Stored data entries
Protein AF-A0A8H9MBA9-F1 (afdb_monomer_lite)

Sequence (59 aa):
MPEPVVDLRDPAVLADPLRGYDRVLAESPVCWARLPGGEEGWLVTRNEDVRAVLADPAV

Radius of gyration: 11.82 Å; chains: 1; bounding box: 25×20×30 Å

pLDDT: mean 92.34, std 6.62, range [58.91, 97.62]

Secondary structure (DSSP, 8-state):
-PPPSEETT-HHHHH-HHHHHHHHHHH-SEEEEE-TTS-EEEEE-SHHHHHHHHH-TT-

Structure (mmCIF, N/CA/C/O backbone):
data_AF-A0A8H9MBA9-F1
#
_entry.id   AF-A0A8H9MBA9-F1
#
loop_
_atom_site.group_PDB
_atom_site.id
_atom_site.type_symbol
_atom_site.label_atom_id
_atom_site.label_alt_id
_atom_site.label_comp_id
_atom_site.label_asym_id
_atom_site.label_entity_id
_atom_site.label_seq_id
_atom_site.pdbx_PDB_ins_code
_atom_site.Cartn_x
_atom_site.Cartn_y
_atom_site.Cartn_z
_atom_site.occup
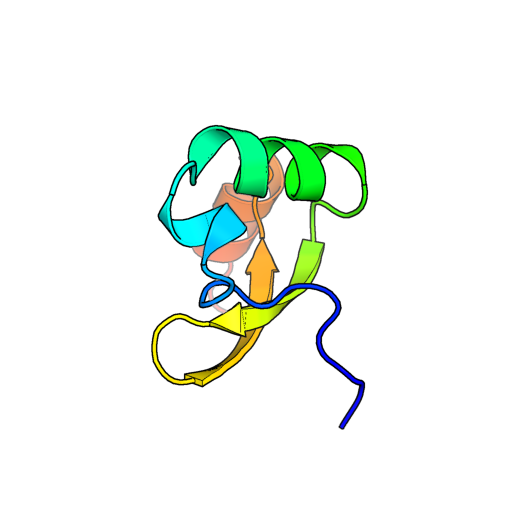ancy
_atom_site.B_iso_or_equiv
_atom_site.auth_seq_id
_atom_site.auth_comp_id
_atom_site.auth_asym_id
_atom_site.auth_atom_id
_atom_site.pdbx_PDB_model_num
ATOM 1 N N . MET A 1 1 ? 9.456 -15.220 9.132 1.00 58.91 1 MET A N 1
ATOM 2 C CA . MET A 1 1 ? 8.699 -14.049 8.650 1.00 58.91 1 MET A CA 1
ATOM 3 C C . MET A 1 1 ? 8.229 -14.371 7.245 1.00 58.91 1 MET A C 1
ATOM 5 O O . MET A 1 1 ? 9.028 -14.969 6.529 1.00 58.91 1 MET A O 1
ATOM 9 N N . PRO A 1 2 ? 6.960 -14.120 6.884 1.00 70.38 2 PRO A N 1
ATOM 10 C CA . PRO A 1 2 ? 6.509 -14.315 5.508 1.00 70.38 2 PRO A CA 1
ATOM 11 C C . PRO A 1 2 ? 7.318 -13.409 4.575 1.00 70.38 2 PRO A C 1
ATOM 13 O O . PRO A 1 2 ? 7.682 -12.301 4.963 1.00 70.38 2 PRO A O 1
ATOM 16 N N . GLU A 1 3 ? 7.623 -13.886 3.370 1.00 75.25 3 GLU A N 1
ATOM 17 C CA . GLU A 1 3 ? 8.262 -13.041 2.361 1.00 75.25 3 GLU A CA 1
ATOM 18 C C . GLU A 1 3 ? 7.322 -11.871 2.021 1.00 75.25 3 GLU A C 1
ATOM 20 O O . GLU A 1 3 ? 6.117 -12.094 1.849 1.00 75.25 3 GLU A O 1
ATOM 25 N N . PRO A 1 4 ? 7.820 -10.622 1.964 1.00 78.69 4 PRO A N 1
ATOM 26 C CA . PRO A 1 4 ? 6.983 -9.491 1.603 1.00 78.69 4 PRO A CA 1
ATOM 27 C C . PRO A 1 4 ? 6.496 -9.640 0.171 1.00 78.69 4 PRO A C 1
ATOM 29 O O . PRO A 1 4 ? 7.267
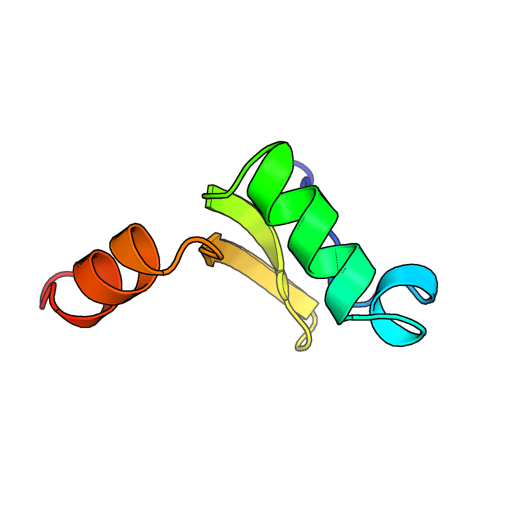 -9.907 -0.750 1.00 78.69 4 PRO A O 1
ATOM 32 N N . VAL A 1 5 ? 5.194 -9.433 0.008 1.00 85.50 5 VAL A N 1
ATOM 33 C CA . VAL A 1 5 ? 4.498 -9.545 -1.275 1.00 85.50 5 VAL A CA 1
ATOM 34 C C . VAL A 1 5 ? 4.876 -8.376 -2.191 1.00 85.50 5 VAL A C 1
ATOM 36 O O . VAL A 1 5 ? 4.851 -8.508 -3.411 1.00 85.50 5 VAL
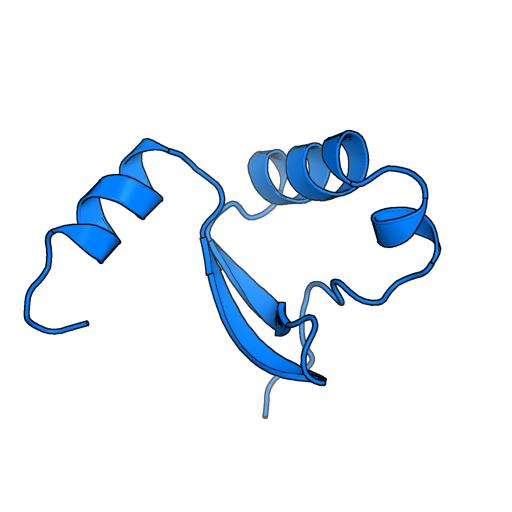 A O 1
ATOM 39 N N . VAL A 1 6 ? 5.262 -7.238 -1.605 1.00 91.00 6 VAL A N 1
ATOM 40 C CA . VAL A 1 6 ? 5.657 -6.013 -2.310 1.00 91.00 6 VAL A CA 1
ATOM 41 C C . VAL A 1 6 ? 6.906 -5.420 -1.654 1.00 91.00 6 VAL A C 1
ATOM 43 O O . VAL A 1 6 ? 6.953 -5.292 -0.432 1.00 91.00 6 VAL A O 1
ATOM 46 N N . ASP A 1 7 ? 7.904 -5.016 -2.446 1.00 93.56 7 ASP A N 1
ATOM 47 C CA . ASP A 1 7 ? 9.038 -4.204 -1.978 1.00 93.56 7 ASP A CA 1
ATOM 48 C C . ASP A 1 7 ? 8.916 -2.783 -2.542 1.00 93.56 7 ASP A C 1
ATOM 50 O O . ASP A 1 7 ? 9.056 -2.571 -3.746 1.00 93.56 7 ASP A O 1
ATOM 54 N N . LEU A 1 8 ? 8.666 -1.793 -1.679 1.00 91.69 8 LEU A N 1
ATOM 55 C CA . LEU A 1 8 ? 8.531 -0.388 -2.090 1.00 91.69 8 LEU A CA 1
ATOM 56 C C . LEU A 1 8 ? 9.860 0.250 -2.519 1.00 91.69 8 LEU A C 1
ATOM 58 O O . LEU A 1 8 ? 9.880 1.386 -2.988 1.00 91.69 8 LEU A O 1
ATOM 62 N N . ARG A 1 9 ? 10.971 -0.474 -2.368 1.00 93.25 9 ARG A N 1
ATOM 63 C CA . ARG A 1 9 ? 12.306 -0.065 -2.814 1.00 93.25 9 ARG A CA 1
ATOM 64 C C . ARG A 1 9 ? 12.660 -0.663 -4.176 1.00 93.25 9 ARG A C 1
ATOM 66 O O . ARG A 1 9 ? 13.763 -0.419 -4.664 1.00 93.25 9 ARG A O 1
ATOM 73 N N . ASP A 1 10 ? 11.767 -1.459 -4.770 1.00 92.81 10 ASP A N 1
ATOM 74 C CA . ASP A 1 10 ? 11.943 -1.962 -6.129 1.00 92.81 10 ASP A CA 1
ATOM 75 C C . ASP A 1 10 ? 12.151 -0.767 -7.084 1.00 92.81 10 ASP A C 1
ATOM 77 O O . ASP A 1 10 ? 11.317 0.147 -7.111 1.00 92.81 10 ASP A O 1
ATOM 81 N N . PRO A 1 11 ? 13.242 -0.738 -7.874 1.00 93.50 11 PRO A N 1
ATOM 82 C CA . PRO A 1 11 ? 13.503 0.342 -8.820 1.00 93.50 11 PRO A CA 1
ATOM 83 C C . PRO A 1 11 ? 12.338 0.636 -9.773 1.00 93.50 11 PRO A C 1
ATOM 85 O O . PRO A 1 11 ? 12.152 1.789 -10.154 1.00 93.50 11 PRO A O 1
ATOM 88 N N . ALA A 1 12 ? 11.539 -0.369 -10.146 1.00 90.69 12 ALA A N 1
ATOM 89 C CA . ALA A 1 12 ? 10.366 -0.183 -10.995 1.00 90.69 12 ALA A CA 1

What you need to do
Exclude all images and restate the records above word for word.

Response for this exercise
Protein AF-A0A8H9MBA9-F1 (afdb_monomer_lite)

Sequence (59 aa):
MPEPVVDLRDPAVLADPLRGYDRVLAESPVCWARLPGGEEGWLVTRNEDVRAVLADPAV

Radius of gyration: 11.82 Å; chains: 1; bounding box: 25×20×30 Å

pLDDT: mean 92.34, std 6.62, range [58.91, 97.62]

Secondary structure (DSSP, 8-state):
-PPPSEETT-HHHHH-HHHHHHHHHHH-SEEEEE-TTS-EEEEE-SHHHHHHHHH-TT-

Structure (mmCIF, N/CA/C/O backbone):
data_AF-A0A8H9MBA9-F1
#
_entry.id   AF-A0A8H9MBA9-F1
#
loop_
_atom_site.group_PDB
_atom_site.id
_atom_site.type_symbol
_atom_site.label_atom_id
_atom_site.label_alt_id
_atom_site.label_comp_id
_atom_site.label_asym_id
_atom_site.label_entity_id
_atom_site.label_seq_id
_atom_site.pdbx_PDB_ins_code
_atom_site.Cartn_x
_atom_site.Cartn_y
_atom_site.Cartn_z
_atom_site.occup
ancy
_atom_site.B_iso_or_equiv
_atom_site.auth_seq_id
_atom_site.auth_comp_id
_atom_site.auth_asym_id
_atom_site.auth_atom_id
_atom_site.pdbx_PDB_model_num
ATOM 1 N N . MET A 1 1 ? 9.456 -15.220 9.132 1.00 58.91 1 MET A N 1
ATOM 2 C CA . MET A 1 1 ? 8.699 -14.049 8.650 1.00 58.91 1 MET A CA 1
ATOM 3 C C . MET A 1 1 ? 8.229 -14.371 7.245 1.00 58.91 1 MET A C 1
ATOM 5 O O . MET A 1 1 ? 9.028 -14.969 6.529 1.00 58.91 1 MET A O 1
ATOM 9 N N . PRO A 1 2 ? 6.960 -14.120 6.884 1.00 70.38 2 PRO A N 1
ATOM 10 C CA . PRO A 1 2 ? 6.509 -14.315 5.508 1.00 70.38 2 PRO A CA 1
ATOM 11 C C . PRO A 1 2 ? 7.318 -13.409 4.575 1.00 70.38 2 PRO A C 1
ATOM 13 O O . PRO A 1 2 ? 7.682 -12.301 4.963 1.00 70.38 2 PRO A O 1
ATOM 16 N N . GLU A 1 3 ? 7.623 -13.886 3.370 1.00 75.25 3 GLU A N 1
ATOM 17 C CA . GLU A 1 3 ? 8.262 -13.041 2.361 1.00 75.25 3 GLU A CA 1
ATOM 18 C C . GLU A 1 3 ? 7.322 -11.871 2.021 1.00 75.25 3 GLU A C 1
ATOM 20 O O . GLU A 1 3 ? 6.117 -12.094 1.849 1.00 75.25 3 GLU A O 1
ATOM 25 N N . PRO A 1 4 ? 7.820 -10.622 1.964 1.00 78.69 4 PRO A N 1
ATOM 26 C CA . PRO A 1 4 ? 6.983 -9.491 1.603 1.00 78.69 4 PRO A CA 1
ATOM 27 C C . PRO A 1 4 ? 6.496 -9.640 0.171 1.00 78.69 4 PRO A C 1
ATOM 29 O O . PRO A 1 4 ? 7.267
 -9.907 -0.750 1.00 78.69 4 PRO A O 1
ATOM 32 N N . VAL A 1 5 ? 5.194 -9.433 0.008 1.00 85.50 5 VAL A N 1
ATOM 33 C CA . VAL A 1 5 ? 4.498 -9.545 -1.275 1.00 85.50 5 VAL A CA 1
ATOM 34 C C . VAL A 1 5 ? 4.876 -8.376 -2.191 1.00 85.50 5 VAL A C 1
ATOM 36 O O . VAL A 1 5 ? 4.851 -8.508 -3.411 1.00 85.50 5 VAL
 A O 1
ATOM 39 N N . VAL A 1 6 ? 5.262 -7.238 -1.605 1.00 91.00 6 VAL A N 1
ATOM 40 C CA . VAL A 1 6 ? 5.657 -6.013 -2.310 1.00 91.00 6 VAL A CA 1
ATOM 41 C C . VAL A 1 6 ? 6.906 -5.420 -1.654 1.00 91.00 6 VAL A C 1
ATOM 43 O O . VAL A 1 6 ? 6.953 -5.292 -0.432 1.00 91.00 6 VAL A O 1
ATOM 46 N N . ASP A 1 7 ? 7.904 -5.016 -2.446 1.00 93.56 7 ASP A N 1
ATOM 47 C CA . ASP A 1 7 ? 9.038 -4.204 -1.978 1.00 93.56 7 ASP A CA 1
ATOM 48 C C . ASP A 1 7 ? 8.916 -2.783 -2.542 1.00 93.56 7 ASP A C 1
ATOM 50 O O . ASP A 1 7 ? 9.056 -2.571 -3.746 1.00 93.56 7 ASP A O 1
ATOM 54 N N . LEU A 1 8 ? 8.666 -1.793 -1.679 1.00 91.69 8 LEU A N 1
ATOM 55 C CA . LEU A 1 8 ? 8.531 -0.388 -2.090 1.00 91.69 8 LEU A CA 1
ATOM 56 C C . LEU A 1 8 ? 9.860 0.250 -2.519 1.00 91.69 8 LEU A C 1
ATOM 58 O O . LEU A 1 8 ? 9.880 1.386 -2.988 1.00 91.69 8 LEU A O 1
ATOM 62 N N . ARG A 1 9 ? 10.971 -0.474 -2.368 1.00 93.25 9 ARG A N 1
ATOM 63 C CA . ARG A 1 9 ? 12.306 -0.065 -2.814 1.00 93.25 9 ARG A CA 1
ATOM 64 C C . ARG A 1 9 ? 12.660 -0.663 -4.176 1.00 93.25 9 ARG A C 1
ATOM 66 O O . ARG A 1 9 ? 13.763 -0.419 -4.664 1.00 93.25 9 ARG A O 1
ATOM 73 N N . ASP A 1 10 ? 11.767 -1.459 -4.770 1.00 92.81 10 ASP A N 1
ATOM 74 C CA . ASP A 1 10 ? 11.943 -1.962 -6.129 1.00 92.81 10 ASP A CA 1
ATOM 75 C C . ASP A 1 10 ? 12.151 -0.767 -7.084 1.00 92.81 10 ASP A C 1
ATOM 77 O O . ASP A 1 10 ? 11.317 0.147 -7.111 1.00 92.81 10 ASP A O 1
ATOM 81 N N . PRO A 1 11 ? 13.242 -0.738 -7.874 1.00 93.50 11 PRO A N 1
ATOM 82 C CA . PRO A 1 11 ? 13.503 0.342 -8.820 1.00 93.50 11 PRO A CA 1
ATOM 83 C C . PRO A 1 11 ? 12.338 0.636 -9.773 1.00 93.50 11 PRO A C 1
ATOM 85 O O . PRO A 1 11 ? 12.152 1.789 -10.154 1.00 93.50 11 PRO A O 1
ATOM 88 N N . ALA A 1 12 ? 11.539 -0.369 -10.146 1.00 90.69 12 ALA A N 1
ATOM 89 C CA . ALA A 1 12 ? 10.366 -0.183 -10.995 1.00 90.69 12 ALA A CA 1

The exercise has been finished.